THE INPUT —
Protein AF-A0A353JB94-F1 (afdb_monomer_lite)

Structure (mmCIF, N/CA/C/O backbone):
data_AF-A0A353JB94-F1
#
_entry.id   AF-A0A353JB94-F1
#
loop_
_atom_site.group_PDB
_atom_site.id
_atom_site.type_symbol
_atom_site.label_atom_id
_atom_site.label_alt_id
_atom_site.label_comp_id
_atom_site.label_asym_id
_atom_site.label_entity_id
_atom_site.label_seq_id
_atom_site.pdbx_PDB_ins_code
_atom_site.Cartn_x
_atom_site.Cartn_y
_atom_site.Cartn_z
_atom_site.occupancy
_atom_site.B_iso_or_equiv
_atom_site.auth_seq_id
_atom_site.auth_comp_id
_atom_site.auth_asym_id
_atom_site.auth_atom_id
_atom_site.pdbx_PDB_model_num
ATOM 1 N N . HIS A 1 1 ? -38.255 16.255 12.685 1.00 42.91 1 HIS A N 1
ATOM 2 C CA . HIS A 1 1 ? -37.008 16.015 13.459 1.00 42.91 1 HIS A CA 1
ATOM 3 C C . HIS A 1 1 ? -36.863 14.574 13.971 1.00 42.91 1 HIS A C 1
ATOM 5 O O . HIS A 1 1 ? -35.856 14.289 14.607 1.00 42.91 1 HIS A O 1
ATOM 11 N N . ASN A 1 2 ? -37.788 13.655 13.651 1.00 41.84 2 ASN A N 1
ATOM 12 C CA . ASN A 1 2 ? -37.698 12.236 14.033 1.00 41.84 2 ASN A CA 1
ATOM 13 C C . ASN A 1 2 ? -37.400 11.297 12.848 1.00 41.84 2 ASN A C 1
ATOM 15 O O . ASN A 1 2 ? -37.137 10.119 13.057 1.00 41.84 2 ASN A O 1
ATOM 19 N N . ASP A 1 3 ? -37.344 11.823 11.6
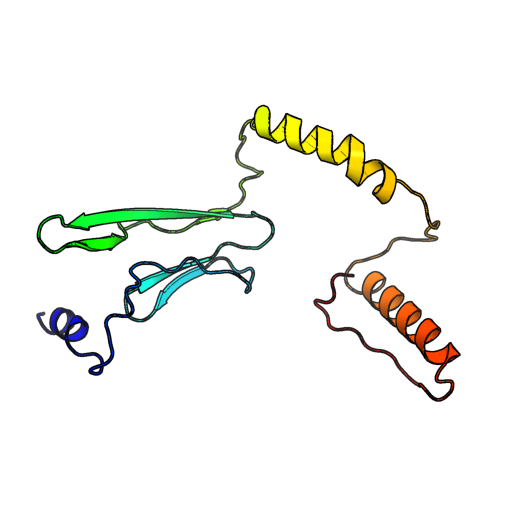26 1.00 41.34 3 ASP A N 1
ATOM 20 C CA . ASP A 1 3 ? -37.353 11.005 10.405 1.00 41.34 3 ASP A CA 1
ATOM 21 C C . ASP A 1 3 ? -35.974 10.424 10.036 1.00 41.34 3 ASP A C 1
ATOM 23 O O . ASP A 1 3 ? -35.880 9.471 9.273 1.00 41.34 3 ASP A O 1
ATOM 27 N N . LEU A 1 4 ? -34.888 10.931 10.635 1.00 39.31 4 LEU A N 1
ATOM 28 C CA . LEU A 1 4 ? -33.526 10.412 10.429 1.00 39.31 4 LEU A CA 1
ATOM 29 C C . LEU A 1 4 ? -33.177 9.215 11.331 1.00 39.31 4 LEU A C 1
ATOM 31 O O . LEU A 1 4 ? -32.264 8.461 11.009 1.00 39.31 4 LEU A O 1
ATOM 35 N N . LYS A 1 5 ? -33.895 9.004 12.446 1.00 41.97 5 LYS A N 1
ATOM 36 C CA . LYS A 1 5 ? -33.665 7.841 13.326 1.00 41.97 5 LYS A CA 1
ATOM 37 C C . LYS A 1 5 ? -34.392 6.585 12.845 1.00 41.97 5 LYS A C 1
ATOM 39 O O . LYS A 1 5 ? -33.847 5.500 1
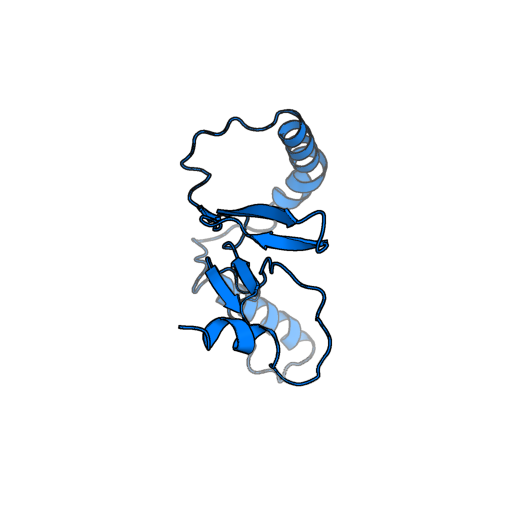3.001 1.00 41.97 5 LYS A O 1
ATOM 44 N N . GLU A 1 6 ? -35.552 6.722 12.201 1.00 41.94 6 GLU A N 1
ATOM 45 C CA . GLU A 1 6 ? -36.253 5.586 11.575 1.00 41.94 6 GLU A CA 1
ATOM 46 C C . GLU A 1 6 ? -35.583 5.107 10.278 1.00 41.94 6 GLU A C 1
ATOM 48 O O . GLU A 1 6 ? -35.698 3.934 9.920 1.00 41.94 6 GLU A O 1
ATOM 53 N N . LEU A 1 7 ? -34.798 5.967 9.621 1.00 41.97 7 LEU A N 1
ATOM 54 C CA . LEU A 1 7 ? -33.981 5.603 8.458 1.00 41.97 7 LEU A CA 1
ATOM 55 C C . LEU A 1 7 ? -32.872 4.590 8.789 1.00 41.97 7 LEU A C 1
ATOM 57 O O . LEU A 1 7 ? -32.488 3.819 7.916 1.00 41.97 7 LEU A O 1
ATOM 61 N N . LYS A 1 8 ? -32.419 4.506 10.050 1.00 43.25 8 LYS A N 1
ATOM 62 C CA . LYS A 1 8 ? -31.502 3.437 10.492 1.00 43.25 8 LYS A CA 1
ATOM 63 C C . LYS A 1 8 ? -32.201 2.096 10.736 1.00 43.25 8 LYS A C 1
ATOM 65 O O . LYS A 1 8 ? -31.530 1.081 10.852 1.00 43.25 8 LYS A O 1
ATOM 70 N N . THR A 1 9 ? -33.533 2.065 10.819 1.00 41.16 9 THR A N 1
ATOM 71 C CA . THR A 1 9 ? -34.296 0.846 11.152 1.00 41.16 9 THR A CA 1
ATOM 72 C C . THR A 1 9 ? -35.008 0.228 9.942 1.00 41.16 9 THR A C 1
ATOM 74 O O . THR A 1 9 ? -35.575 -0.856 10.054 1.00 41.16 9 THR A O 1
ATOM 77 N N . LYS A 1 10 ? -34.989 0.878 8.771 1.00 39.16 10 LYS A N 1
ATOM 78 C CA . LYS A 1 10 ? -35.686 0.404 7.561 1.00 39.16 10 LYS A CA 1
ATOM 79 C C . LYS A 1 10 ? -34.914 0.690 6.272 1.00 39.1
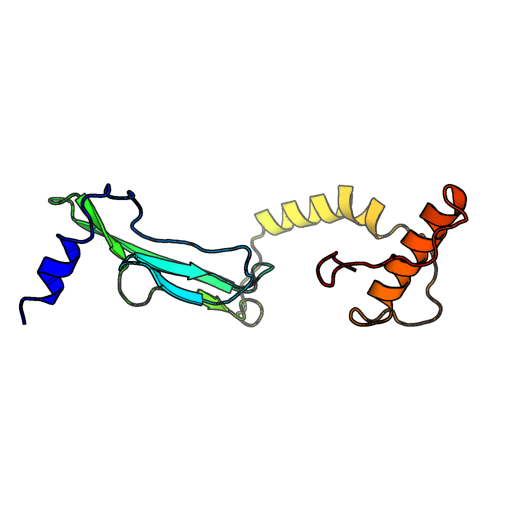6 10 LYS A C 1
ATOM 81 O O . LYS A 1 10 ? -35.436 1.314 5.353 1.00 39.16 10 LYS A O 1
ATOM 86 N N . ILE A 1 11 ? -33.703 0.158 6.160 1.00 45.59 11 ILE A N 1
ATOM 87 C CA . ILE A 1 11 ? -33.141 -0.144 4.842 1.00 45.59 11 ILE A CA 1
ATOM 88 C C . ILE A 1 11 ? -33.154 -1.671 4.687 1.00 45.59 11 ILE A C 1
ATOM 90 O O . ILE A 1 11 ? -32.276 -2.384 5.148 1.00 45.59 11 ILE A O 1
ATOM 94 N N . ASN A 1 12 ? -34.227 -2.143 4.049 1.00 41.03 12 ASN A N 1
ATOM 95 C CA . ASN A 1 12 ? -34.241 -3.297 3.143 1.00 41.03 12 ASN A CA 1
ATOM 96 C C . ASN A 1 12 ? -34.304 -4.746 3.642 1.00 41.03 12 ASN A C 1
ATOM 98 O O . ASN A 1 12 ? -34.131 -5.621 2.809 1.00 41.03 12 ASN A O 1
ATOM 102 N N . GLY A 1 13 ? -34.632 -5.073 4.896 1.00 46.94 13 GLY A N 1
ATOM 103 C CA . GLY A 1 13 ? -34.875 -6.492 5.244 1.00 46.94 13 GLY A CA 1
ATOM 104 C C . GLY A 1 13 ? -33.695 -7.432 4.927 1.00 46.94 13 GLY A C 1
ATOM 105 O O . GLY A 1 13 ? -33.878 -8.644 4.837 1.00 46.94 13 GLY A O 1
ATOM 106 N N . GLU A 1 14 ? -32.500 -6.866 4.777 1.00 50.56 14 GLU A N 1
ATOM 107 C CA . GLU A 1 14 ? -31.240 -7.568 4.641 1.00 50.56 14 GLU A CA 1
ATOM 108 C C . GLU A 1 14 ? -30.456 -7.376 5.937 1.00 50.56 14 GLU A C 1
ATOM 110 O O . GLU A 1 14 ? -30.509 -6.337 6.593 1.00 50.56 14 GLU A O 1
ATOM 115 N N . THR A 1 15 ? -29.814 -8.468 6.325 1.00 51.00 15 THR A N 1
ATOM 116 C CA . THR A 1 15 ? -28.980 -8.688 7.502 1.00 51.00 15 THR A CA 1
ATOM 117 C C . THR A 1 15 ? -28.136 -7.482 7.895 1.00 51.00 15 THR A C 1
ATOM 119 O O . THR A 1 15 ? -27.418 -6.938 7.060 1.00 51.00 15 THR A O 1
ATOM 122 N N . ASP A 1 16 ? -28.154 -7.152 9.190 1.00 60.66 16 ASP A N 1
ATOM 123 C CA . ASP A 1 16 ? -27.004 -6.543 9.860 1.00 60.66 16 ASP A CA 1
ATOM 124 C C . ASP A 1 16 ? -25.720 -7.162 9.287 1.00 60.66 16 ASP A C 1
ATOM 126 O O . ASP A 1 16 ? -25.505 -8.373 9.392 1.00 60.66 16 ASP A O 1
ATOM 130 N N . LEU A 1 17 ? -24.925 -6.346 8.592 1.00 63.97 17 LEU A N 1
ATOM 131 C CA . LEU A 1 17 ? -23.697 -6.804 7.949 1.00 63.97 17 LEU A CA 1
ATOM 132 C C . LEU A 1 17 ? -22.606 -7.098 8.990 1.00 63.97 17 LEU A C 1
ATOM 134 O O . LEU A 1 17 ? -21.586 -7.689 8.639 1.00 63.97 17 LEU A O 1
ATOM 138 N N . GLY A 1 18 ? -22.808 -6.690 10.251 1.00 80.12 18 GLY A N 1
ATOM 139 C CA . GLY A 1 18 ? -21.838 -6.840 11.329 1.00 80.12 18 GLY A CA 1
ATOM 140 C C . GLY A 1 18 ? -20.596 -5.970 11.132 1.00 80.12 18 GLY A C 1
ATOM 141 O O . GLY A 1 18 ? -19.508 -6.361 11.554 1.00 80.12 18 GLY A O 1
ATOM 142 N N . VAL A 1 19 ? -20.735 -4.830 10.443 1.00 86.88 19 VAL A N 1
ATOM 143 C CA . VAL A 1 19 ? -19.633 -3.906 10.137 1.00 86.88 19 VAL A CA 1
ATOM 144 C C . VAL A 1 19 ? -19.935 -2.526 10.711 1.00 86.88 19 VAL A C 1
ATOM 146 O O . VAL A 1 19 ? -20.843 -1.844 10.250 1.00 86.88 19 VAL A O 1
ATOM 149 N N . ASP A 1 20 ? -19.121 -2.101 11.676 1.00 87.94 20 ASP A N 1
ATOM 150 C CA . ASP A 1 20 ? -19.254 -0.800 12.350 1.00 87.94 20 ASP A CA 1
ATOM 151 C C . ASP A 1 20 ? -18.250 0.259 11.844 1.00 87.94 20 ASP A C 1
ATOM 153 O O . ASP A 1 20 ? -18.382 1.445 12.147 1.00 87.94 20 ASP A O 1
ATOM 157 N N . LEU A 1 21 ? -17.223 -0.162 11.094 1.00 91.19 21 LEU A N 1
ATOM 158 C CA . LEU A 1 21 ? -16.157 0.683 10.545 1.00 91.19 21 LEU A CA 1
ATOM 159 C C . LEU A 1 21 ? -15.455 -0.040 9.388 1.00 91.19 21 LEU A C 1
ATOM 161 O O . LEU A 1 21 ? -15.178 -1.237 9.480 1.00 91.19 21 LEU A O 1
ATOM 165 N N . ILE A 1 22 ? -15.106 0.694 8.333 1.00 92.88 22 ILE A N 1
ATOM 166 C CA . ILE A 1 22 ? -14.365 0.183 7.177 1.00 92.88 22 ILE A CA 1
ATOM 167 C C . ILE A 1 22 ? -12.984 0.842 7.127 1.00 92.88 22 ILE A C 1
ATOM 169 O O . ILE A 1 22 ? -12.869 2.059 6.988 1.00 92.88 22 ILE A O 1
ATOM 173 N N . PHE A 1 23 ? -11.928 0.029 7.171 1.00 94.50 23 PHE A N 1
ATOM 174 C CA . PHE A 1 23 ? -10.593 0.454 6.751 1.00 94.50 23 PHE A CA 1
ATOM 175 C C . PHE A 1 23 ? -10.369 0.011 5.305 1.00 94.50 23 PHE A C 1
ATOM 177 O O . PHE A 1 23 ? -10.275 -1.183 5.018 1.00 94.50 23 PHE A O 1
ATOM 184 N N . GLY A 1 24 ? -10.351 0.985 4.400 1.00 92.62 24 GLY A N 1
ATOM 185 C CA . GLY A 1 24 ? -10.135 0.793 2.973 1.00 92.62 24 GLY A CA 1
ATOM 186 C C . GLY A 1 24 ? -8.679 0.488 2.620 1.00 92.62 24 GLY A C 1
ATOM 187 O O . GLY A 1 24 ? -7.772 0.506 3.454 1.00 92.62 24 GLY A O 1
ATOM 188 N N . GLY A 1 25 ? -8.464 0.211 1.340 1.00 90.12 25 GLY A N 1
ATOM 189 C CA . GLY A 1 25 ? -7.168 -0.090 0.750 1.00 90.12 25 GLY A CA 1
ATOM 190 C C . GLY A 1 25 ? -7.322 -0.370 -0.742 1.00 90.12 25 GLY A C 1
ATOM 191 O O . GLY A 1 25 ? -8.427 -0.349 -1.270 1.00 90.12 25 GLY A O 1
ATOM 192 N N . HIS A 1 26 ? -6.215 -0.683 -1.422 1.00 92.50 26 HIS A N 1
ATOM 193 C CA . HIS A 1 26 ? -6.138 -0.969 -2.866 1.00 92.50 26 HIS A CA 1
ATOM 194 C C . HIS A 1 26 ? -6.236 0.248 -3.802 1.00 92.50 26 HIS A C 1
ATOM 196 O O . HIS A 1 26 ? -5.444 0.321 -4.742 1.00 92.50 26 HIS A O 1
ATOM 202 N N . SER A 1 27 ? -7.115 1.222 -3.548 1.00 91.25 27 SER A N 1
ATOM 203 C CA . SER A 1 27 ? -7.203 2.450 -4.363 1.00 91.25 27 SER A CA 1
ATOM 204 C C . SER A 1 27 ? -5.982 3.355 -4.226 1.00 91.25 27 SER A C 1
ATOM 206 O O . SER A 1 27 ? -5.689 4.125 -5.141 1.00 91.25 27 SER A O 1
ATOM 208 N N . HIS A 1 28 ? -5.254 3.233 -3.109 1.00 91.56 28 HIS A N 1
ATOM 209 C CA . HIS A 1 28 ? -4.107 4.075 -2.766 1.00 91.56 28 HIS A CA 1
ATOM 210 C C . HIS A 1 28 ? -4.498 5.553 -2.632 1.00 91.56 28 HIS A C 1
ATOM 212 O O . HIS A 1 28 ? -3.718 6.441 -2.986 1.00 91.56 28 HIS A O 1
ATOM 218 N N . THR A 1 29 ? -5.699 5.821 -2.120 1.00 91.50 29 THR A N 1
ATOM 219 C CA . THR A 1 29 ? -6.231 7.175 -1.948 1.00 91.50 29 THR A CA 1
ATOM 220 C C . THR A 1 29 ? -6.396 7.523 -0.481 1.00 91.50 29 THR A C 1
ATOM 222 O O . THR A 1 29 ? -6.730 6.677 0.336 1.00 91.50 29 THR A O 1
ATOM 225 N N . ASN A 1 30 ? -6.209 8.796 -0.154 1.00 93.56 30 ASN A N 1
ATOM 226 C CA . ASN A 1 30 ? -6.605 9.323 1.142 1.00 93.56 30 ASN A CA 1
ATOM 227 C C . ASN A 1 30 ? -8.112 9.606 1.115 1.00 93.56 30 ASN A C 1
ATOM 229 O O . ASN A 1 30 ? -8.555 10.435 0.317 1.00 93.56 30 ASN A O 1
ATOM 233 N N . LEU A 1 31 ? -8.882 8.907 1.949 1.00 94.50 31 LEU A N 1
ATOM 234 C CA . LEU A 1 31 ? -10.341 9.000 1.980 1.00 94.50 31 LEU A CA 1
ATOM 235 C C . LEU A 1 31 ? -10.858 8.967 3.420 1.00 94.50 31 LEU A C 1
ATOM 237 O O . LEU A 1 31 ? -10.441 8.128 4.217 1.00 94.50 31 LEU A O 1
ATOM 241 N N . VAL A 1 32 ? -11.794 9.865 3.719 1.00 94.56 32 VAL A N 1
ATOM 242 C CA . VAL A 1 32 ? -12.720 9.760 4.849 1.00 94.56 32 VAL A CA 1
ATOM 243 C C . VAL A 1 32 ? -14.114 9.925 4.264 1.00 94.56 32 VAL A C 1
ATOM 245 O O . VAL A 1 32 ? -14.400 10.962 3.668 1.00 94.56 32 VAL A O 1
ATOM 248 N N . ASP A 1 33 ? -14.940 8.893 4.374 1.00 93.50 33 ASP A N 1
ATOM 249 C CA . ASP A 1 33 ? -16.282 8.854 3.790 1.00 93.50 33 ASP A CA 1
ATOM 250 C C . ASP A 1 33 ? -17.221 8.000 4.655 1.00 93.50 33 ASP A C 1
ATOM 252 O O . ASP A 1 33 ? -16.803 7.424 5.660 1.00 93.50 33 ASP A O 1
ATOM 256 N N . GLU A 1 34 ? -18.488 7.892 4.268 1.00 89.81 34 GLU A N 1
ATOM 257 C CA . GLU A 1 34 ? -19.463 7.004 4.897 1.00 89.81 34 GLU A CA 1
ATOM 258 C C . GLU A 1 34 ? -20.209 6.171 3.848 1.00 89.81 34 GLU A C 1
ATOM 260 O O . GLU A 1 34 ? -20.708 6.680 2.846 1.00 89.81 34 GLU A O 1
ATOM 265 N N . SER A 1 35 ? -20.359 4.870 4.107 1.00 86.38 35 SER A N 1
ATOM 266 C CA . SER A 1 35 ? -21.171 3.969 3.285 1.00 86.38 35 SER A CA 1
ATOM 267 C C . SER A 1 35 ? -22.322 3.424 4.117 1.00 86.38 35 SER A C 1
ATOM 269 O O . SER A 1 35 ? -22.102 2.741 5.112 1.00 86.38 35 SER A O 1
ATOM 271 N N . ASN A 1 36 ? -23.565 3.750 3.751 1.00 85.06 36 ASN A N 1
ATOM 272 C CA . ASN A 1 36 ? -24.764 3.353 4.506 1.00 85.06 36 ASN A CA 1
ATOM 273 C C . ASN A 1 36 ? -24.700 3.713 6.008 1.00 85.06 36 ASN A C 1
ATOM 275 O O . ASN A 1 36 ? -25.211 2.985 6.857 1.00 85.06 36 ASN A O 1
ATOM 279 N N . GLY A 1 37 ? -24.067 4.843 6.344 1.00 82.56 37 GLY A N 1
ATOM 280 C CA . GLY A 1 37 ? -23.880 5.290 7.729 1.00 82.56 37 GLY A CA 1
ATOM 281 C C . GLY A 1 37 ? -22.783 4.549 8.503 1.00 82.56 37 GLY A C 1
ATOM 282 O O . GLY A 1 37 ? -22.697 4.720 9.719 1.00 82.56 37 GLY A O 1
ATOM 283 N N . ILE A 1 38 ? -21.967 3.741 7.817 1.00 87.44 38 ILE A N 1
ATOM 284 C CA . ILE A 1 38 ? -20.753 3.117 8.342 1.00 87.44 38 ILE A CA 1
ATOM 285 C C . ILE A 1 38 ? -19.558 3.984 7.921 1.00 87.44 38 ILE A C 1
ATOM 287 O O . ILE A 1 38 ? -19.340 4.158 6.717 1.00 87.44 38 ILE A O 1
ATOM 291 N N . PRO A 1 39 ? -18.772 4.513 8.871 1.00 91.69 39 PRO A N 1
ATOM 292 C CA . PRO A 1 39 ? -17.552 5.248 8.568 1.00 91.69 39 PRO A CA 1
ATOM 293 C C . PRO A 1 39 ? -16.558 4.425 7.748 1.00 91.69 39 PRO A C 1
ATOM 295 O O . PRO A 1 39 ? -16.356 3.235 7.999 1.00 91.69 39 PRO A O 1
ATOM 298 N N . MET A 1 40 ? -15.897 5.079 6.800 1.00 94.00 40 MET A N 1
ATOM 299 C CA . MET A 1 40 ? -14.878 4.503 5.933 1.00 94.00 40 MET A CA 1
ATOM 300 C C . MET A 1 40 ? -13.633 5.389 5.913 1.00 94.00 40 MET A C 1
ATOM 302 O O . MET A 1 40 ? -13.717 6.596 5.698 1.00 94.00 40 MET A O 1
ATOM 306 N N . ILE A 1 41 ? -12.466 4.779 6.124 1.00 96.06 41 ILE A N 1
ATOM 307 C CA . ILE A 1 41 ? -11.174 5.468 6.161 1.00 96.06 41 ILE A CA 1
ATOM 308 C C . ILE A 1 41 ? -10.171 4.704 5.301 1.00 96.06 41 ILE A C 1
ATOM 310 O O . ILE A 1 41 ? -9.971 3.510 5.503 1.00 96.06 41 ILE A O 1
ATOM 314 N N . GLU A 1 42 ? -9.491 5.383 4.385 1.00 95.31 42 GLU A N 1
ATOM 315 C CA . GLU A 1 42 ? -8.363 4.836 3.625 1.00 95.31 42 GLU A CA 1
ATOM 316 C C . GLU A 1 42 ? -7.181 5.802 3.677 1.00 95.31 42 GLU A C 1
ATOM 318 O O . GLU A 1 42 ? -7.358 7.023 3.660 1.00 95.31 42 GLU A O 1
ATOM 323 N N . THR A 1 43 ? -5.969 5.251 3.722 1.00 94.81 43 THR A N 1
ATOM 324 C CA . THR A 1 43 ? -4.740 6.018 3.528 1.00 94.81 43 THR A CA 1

TASK DESCRIPTION —
Restate the data word for word from its first line through the line with "26 1.00 41.34 3 ASP A N 1", leaving out any picture along the way.

OUTPUT BELOW —
Protein AF-A0A353JB94-F1 (afdb_monomer_lite)

Structure (mmCIF, N/CA/C/O backbone):
data_AF-A0A353JB94-F1
#
_entry.id   AF-A0A353JB94-F1
#
loop_
_atom_site.group_PDB
_atom_site.id
_atom_site.type_symbol
_atom_site.label_atom_id
_atom_site.label_alt_id
_atom_site.label_comp_id
_atom_site.label_asym_id
_atom_site.label_entity_id
_atom_site.label_seq_id
_atom_site.pdbx_PDB_ins_code
_atom_site.Cartn_x
_atom_site.Cartn_y
_atom_site.Cartn_z
_atom_site.occupancy
_atom_site.B_iso_or_equiv
_atom_site.auth_seq_id
_atom_site.auth_comp_id
_atom_site.auth_asym_id
_atom_site.auth_atom_id
_atom_site.pdbx_PDB_model_num
ATOM 1 N N . HIS A 1 1 ? -38.255 16.255 12.685 1.00 42.91 1 HIS A N 1
ATOM 2 C CA . HIS A 1 1 ? -37.008 16.015 13.459 1.00 42.91 1 HIS A CA 1
ATOM 3 C C . HIS A 1 1 ? -36.863 14.574 13.971 1.00 42.91 1 HIS A C 1
ATOM 5 O O . HIS A 1 1 ? -35.856 14.289 14.607 1.00 42.91 1 HIS A O 1
ATOM 11 N N . ASN A 1 2 ? -37.788 13.655 13.651 1.00 41.84 2 ASN A N 1
ATOM 12 C CA . ASN A 1 2 ? -37.698 12.236 14.033 1.00 41.84 2 ASN A CA 1
ATOM 13 C C . ASN A 1 2 ? -37.400 11.297 12.848 1.00 41.84 2 ASN A C 1
ATOM 15 O O . ASN A 1 2 ? -37.137 10.119 13.057 1.00 41.84 2 ASN A O 1
ATOM 19 N N . ASP A 1 3 ? -37.344 11.823 11.6
26 1.00 41.34 3 ASP A N 1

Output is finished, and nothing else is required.